Why Is Computer Science Enrollment So Low? - simonsarris
https://medium.com/@simon.sarris/why-is-computer-science-enrollment-so-low-dea064c2f7f0
======
QML
I'm not sure if enrollment is the correct word. At my college, enrollment in
the introductory CS course is at an all time high, over 1200 students who sign
up. A result of this is that the CS department is now financially constrained
and a high GPA cap has been set in place. But going back to the discussion,
why is the number of CS graduates -- I think that's what the author intended
to state -- constant? I'd like to offer a student's perspective.

First, CS is hard. Perhaps not from our point of view, us who practically grew
up with a computer. But for the majority of people, it is. I notice that the
students who tend to do well either have prior experience (if AP CS qualifies
as that) or come from a background that emphasizes logic and abstraction (e.g.
math, physics, philosophy). However, this rule of thumb fails for one group --
students who are willing to work hard, attend lecture, go to office hours, and
are not afraid to ask for help from other students or GSIs.
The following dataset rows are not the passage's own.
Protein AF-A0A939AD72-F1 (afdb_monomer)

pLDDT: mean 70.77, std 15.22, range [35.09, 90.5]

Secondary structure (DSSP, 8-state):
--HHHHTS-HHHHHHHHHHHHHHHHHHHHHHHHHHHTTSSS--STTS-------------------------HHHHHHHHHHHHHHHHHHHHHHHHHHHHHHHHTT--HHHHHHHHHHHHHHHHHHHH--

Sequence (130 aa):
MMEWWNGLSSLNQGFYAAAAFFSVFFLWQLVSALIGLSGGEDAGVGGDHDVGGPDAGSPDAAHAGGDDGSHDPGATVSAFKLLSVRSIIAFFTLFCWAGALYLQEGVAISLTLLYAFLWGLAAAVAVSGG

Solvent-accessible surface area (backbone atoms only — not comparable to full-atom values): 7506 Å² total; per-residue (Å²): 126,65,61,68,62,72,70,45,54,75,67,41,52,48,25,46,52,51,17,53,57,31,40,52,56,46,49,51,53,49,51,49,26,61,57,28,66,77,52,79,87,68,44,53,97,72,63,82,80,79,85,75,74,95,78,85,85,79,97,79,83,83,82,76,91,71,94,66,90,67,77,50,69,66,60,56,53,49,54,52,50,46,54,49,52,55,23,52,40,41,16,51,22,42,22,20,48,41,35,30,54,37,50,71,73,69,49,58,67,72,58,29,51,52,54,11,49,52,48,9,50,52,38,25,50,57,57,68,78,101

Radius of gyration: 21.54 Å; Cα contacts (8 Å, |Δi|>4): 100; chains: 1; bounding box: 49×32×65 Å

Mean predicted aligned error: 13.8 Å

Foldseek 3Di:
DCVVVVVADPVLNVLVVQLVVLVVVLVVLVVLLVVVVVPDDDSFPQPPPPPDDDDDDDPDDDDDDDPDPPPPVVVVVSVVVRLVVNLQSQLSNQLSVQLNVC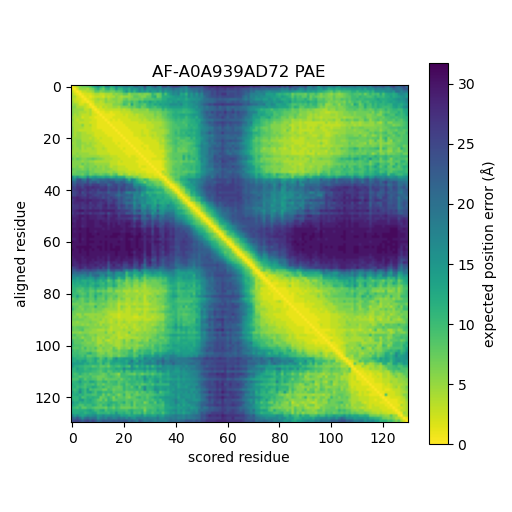VVVVPDNVVSNVVSNVRSVVRSVVSNVD

Structure (mmCIF, N/CA/C/O backbone):
data_AF-A0A939AD72-F1
#
_entry.id   AF-A0A939AD72-F1
#
loop_
_atom_site.group_PDB
_atom_site.id
_atom_site.type_symbol
_atom_site.label_atom_id
_atom_site.label_alt_id
_atom_site.label_comp_id
_atom_site.label_asym_id
_atom_site.label_entity_id
_atom_site.label_seq_id
_atom_site.pdbx_PDB_ins_code
_atom_site.Cartn_x
_atom_site.Cartn_y
_atom_site.Cartn_z
_atom_site.occupancy
_atom_site.B_iso_or_equiv
_atom_site.auth_seq_id
_atom_site.auth_comp_id
_atom_site.auth_asym_id
_atom_site.auth_atom_id
_atom_site.pdbx_PDB_model_num
ATOM 1 N N . MET A 1 1 ? -17.288 -19.289 6.562 1.00 53.56 1 MET A N 1
ATOM 2 C CA . MET A 1 1 ? -16.421 -18.384 5.763 1.00 53.56 1 MET A CA 1
ATOM 3 C C . MET A 1 1 ? -17.047 -17.025 5.438 1.00 53.56 1 MET A C 1
ATOM 5 O O . MET A 1 1 ? -16.290 -16.092 5.259 1.00 53.56 1 MET A O 1
ATOM 9 N N . MET A 1 2 ? -18.374 -16.855 5.398 1.00 68.69 2 MET A N 1
ATOM 10 C CA . MET A 1 2 ? -19.008 -15.518 5.282 1.00 68.69 2 MET A CA 1
ATOM 11 C C . MET A 1 2 ? -19.165 -14.811 6.640 1.00 68.69 2 MET A C 1
ATOM 13 O O . MET A 1 2 ? -19.369 -13.608 6.710 1.00 68.69 2 MET A O 1
ATOM 17 N N . GLU A 1 3 ? -19.066 -15.572 7.728 1.00 78.94 3 GLU A N 1
ATOM 18 C CA . GLU A 1 3 ? -19.340 -15.118 9.094 1.00 78.94 3 GLU A CA 1
ATOM 19 C C . GLU A 1 3 ? -18.296 -14.123 9.617 1.00 78.94 3 GLU A C 1
ATOM 21 O O . GLU A 1 3 ? -18.659 -13.088 10.162 1.00 78.94 3 GLU A O 1
ATOM 26 N N . TRP A 1 4 ? -17.005 -14.365 9.358 1.00 81.25 4 TRP A N 1
ATOM 27 C CA . TRP A 1 4 ? -15.952 -13.394 9.684 1.00 81.25 4 TRP A CA 1
ATOM 28 C C . TRP A 1 4 ? -16.093 -12.113 8.849 1.00 81.25 4 TRP A C 1
ATOM 30 O O . TRP A 1 4 ? -15.940 -11.023 9.380 1.00 81.25 4 TRP A O 1
ATOM 40 N N . TRP A 1 5 ? -16.456 -12.239 7.566 1.00 78.50 5 TRP A N 1
ATOM 41 C CA . TRP A 1 5 ? -16.650 -11.103 6.667 1.00 78.50 5 TRP A CA 1
ATOM 42 C C . TRP A 1 5 ? -17.816 -10.215 7.112 1.00 78.50 5 TRP A C 1
ATOM 44 O O . TRP A 1 5 ? -17.666 -9.002 7.229 1.00 78.50 5 TRP A O 1
ATOM 54 N N . ASN A 1 6 ? -18.961 -10.821 7.436 1.00 82.31 6 ASN A N 1
ATOM 55 C CA . ASN A 1 6 ? -20.148 -10.109 7.919 1.00 82.31 6 ASN A CA 1
ATOM 56 C C . ASN A 1 6 ? -19.996 -9.568 9.352 1.00 82.31 6 ASN A C 1
ATOM 58 O O . ASN A 1 6 ? -20.756 -8.685 9.740 1.00 82.31 6 ASN A O 1
ATOM 62 N N . GLY A 1 7 ? -19.036 -10.079 10.131 1.00 79.06 7 GLY A N 1
ATOM 63 C CA . GLY A 1 7 ? -18.701 -9.571 11.465 1.00 79.06 7 GLY A CA 1
ATOM 64 C C . GLY A 1 7 ? -17.791 -8.337 11.461 1.00 79.06 7 GLY A C 1
ATOM 65 O O . GLY A 1 7 ? -17.629 -7.694 12.497 1.00 79.06 7 GLY A O 1
ATOM 66 N N . LEU A 1 8 ? -17.196 -7.991 10.316 1.00 80.56 8 LEU A N 1
ATOM 67 C CA . LEU A 1 8 ? -16.346 -6.811 10.158 1.00 80.56 8 LEU A CA 1
ATOM 68 C C . LEU A 1 8 ? -17.194 -5.556 9.922 1.00 80.56 8 LEU A C 1
ATOM 70 O O . LEU A 1 8 ? -18.248 -5.604 9.289 1.00 80.56 8 LEU A O 1
ATOM 74 N N . SER A 1 9 ? -16.705 -4.400 10.377 1.00 83.38 9 SER A N 1
ATOM 75 C CA . SER A 1 9 ? -17.345 -3.125 10.040 1.00 83.38 9 SER A CA 1
ATOM 76 C C . SER A 1 9 ? -17.226 -2.832 8.539 1.00 83.38 9 SER A C 1
ATOM 78 O O . SER A 1 9 ? -16.269 -3.262 7.887 1.00 83.38 9 SER A O 1
ATOM 80 N N . SER A 1 10 ? -18.150 -2.035 7.992 1.00 80.81 10 SER A N 1
ATOM 81 C CA . SER A 1 10 ? -18.113 -1.607 6.583 1.00 80.81 10 SER A CA 1
ATOM 82 C C . SER A 1 10 ? -16.790 -0.931 6.202 1.00 80.81 10 SER A C 1
ATOM 84 O O . SER A 1 10 ? -16.318 -1.079 5.079 1.00 80.81 10 SER A O 1
ATOM 86 N N . LEU A 1 11 ? -16.163 -0.223 7.150 1.00 79.38 11 LEU A N 1
ATOM 87 C CA . LEU A 1 11 ? -14.848 0.388 6.959 1.00 79.38 11 LEU A CA 1
ATOM 88 C C . LEU A 1 11 ? -13.766 -0.686 6.773 1.00 79.38 11 LEU A C 1
ATOM 90 O O . LEU A 1 11 ? -12.968 -0.596 5.845 1.00 79.38 11 LEU A O 1
ATOM 94 N N . ASN A 1 12 ? -13.755 -1.713 7.627 1.00 82.75 12 ASN A N 1
ATOM 95 C CA . ASN A 1 12 ? -12.744 -2.768 7.571 1.00 82.75 12 ASN A CA 1
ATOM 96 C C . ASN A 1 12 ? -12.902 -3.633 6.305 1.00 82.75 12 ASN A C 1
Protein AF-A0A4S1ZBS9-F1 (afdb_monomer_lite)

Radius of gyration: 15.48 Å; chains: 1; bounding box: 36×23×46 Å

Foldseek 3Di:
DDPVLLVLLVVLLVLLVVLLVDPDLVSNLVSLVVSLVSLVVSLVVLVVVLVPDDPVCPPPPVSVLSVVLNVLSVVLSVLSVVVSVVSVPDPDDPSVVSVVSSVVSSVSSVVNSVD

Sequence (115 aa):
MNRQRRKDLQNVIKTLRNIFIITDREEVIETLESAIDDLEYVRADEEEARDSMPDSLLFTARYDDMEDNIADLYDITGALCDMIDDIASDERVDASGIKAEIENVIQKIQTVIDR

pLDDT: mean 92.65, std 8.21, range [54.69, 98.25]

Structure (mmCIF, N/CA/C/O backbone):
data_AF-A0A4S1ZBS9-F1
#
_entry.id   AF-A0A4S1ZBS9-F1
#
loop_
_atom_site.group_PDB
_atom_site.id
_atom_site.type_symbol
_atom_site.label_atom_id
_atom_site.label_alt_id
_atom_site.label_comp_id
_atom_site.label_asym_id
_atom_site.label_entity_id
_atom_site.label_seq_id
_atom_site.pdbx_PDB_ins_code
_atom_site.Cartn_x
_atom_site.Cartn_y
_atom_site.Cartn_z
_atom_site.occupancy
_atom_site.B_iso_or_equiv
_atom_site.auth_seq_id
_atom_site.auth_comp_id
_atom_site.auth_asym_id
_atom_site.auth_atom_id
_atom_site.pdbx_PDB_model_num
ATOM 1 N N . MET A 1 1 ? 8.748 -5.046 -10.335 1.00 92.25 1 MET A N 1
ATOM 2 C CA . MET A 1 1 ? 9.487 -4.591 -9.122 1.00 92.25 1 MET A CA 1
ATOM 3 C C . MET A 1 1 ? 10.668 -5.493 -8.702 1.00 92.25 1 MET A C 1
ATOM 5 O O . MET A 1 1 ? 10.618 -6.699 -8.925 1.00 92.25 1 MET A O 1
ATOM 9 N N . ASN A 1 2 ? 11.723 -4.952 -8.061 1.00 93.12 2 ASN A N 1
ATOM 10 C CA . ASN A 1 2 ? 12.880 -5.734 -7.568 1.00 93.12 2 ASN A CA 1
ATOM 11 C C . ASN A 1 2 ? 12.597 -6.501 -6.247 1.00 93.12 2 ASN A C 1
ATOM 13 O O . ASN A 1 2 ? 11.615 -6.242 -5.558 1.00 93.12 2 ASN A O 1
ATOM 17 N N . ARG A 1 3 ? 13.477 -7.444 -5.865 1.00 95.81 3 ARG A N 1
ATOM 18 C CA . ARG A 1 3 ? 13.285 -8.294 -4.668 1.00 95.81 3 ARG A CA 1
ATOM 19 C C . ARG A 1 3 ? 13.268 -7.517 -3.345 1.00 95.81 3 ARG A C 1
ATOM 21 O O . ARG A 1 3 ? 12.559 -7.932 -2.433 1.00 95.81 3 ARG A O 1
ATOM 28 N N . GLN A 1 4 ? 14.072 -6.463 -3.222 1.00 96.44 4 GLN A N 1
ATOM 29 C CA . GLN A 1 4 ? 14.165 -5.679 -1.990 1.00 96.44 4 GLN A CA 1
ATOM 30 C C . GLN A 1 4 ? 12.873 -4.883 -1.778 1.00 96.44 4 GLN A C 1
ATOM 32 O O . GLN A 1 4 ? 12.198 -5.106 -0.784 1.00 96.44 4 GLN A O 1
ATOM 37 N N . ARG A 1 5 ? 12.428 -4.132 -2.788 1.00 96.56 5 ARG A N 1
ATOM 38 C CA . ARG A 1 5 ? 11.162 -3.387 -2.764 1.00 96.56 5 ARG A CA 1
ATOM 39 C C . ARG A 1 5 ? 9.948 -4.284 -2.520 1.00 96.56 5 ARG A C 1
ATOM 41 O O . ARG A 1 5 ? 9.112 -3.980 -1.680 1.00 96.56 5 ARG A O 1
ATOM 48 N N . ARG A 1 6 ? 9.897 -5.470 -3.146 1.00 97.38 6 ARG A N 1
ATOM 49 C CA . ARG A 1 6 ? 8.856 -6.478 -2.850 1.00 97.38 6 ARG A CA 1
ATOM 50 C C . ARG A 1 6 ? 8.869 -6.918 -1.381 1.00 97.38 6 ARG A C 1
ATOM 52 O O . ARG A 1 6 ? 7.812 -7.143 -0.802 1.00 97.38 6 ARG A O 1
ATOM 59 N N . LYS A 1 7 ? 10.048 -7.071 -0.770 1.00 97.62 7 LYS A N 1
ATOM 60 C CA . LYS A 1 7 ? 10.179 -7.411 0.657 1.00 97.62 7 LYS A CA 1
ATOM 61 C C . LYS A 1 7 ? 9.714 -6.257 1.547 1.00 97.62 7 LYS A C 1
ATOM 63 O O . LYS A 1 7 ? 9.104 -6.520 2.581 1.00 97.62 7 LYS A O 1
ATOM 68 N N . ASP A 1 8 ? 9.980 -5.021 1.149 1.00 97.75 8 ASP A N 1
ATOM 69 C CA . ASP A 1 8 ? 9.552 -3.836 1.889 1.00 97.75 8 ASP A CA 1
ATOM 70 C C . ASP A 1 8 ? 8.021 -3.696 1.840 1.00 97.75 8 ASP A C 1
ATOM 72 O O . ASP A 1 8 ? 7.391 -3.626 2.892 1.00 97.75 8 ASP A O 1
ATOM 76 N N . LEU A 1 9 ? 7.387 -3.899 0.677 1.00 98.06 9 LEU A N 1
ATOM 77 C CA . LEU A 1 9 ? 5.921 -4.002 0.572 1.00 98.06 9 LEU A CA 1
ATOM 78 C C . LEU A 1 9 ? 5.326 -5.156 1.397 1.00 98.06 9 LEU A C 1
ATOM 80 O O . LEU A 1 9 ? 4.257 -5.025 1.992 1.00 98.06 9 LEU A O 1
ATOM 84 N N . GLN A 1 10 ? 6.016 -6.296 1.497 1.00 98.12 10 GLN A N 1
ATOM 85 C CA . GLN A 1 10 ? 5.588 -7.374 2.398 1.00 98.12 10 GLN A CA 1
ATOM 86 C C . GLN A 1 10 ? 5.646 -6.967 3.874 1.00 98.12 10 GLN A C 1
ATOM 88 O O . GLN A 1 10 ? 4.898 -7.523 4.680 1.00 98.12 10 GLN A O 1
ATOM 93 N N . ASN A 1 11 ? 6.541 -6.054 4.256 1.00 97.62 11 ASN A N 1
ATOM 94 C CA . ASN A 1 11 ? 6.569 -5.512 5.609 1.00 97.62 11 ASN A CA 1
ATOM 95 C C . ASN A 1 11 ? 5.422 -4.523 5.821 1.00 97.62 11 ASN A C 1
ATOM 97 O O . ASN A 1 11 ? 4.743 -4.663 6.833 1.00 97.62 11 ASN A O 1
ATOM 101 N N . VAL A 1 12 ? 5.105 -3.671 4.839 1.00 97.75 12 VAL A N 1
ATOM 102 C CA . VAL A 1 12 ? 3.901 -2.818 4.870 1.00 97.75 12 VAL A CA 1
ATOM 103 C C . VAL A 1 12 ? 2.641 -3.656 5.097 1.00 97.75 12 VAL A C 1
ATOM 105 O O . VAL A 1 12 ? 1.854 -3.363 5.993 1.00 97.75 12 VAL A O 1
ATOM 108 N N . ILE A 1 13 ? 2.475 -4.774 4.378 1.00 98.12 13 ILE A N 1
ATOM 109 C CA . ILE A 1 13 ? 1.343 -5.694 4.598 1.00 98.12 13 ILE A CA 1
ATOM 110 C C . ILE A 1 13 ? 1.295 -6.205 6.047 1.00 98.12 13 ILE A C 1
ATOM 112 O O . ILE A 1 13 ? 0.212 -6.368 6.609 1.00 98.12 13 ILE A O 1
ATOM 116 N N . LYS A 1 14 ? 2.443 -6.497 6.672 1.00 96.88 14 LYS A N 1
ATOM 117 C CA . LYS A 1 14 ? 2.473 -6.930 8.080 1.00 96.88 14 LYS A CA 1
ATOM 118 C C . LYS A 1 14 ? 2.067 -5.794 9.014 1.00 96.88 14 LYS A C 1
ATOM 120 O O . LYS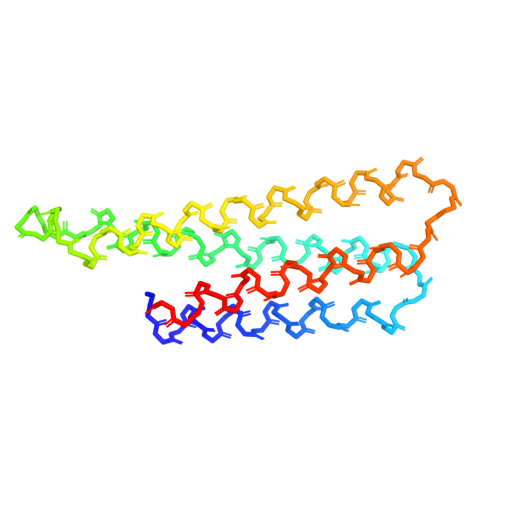 A 1 14 ? 1.290 -6.053 9.925 1.00 96.88 14 LYS A O 1
ATOM 125 N N . THR A 1 15 ? 2.554 -4.579 8.769 1.00 95.56 15 THR A N 1
ATOM 126 C CA . THR A 1 15 ? 2.180 -3.375 9.521 1.00 95.56 15 THR A CA 1
ATOM 127 C C . THR A 1 15 ? 0.672 -3.151 9.454 1.00 95.56 15 THR A C 1
ATOM 129 O O . THR A 1 15 ? 0.018 -3.109 10.491 1.00 95.56 15 THR A O 1
ATOM 132 N N . LEU A 1 16 ? 0.085 -3.168 8.254 1.00 95.69 16 LEU A N 1
ATOM 133 C CA . LEU A 1 16 ? -1.361 -3.014 8.064 1.00 95.69 16 LEU A CA 1
ATOM 134 C C . LEU A 1 16 ? -2.176 -4.115 8.759 1.00 95.69 16 LEU A C 1
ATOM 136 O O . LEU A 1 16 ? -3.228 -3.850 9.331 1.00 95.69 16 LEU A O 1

If we tried to
persuade students to enroll by depicting CS as simple as making a peanut
butter sandwich, I'd think we would be setting them up for disappointment --
somethings are just hard and boring, and you just have to get through it.

Second thing, a lot of college students are not willing to fail or take risks
with their GPA. Maybe this has to do college admissions; often times I hear
"at least you were smart enough to get into _______". The effect is that
students are pressured to maintain an image of academic perfection. And the
easiest way to do that is to only take courses you are comfortable with. When
I tell my friends to at least take one CS course before graduating, the common
response is "it's hard and I don't want to get a D" \-- though that is rarely
the case based on the public grade distributions.

The point is, CS is hard but doable. But hey, I got some of them to enroll in
Data Science.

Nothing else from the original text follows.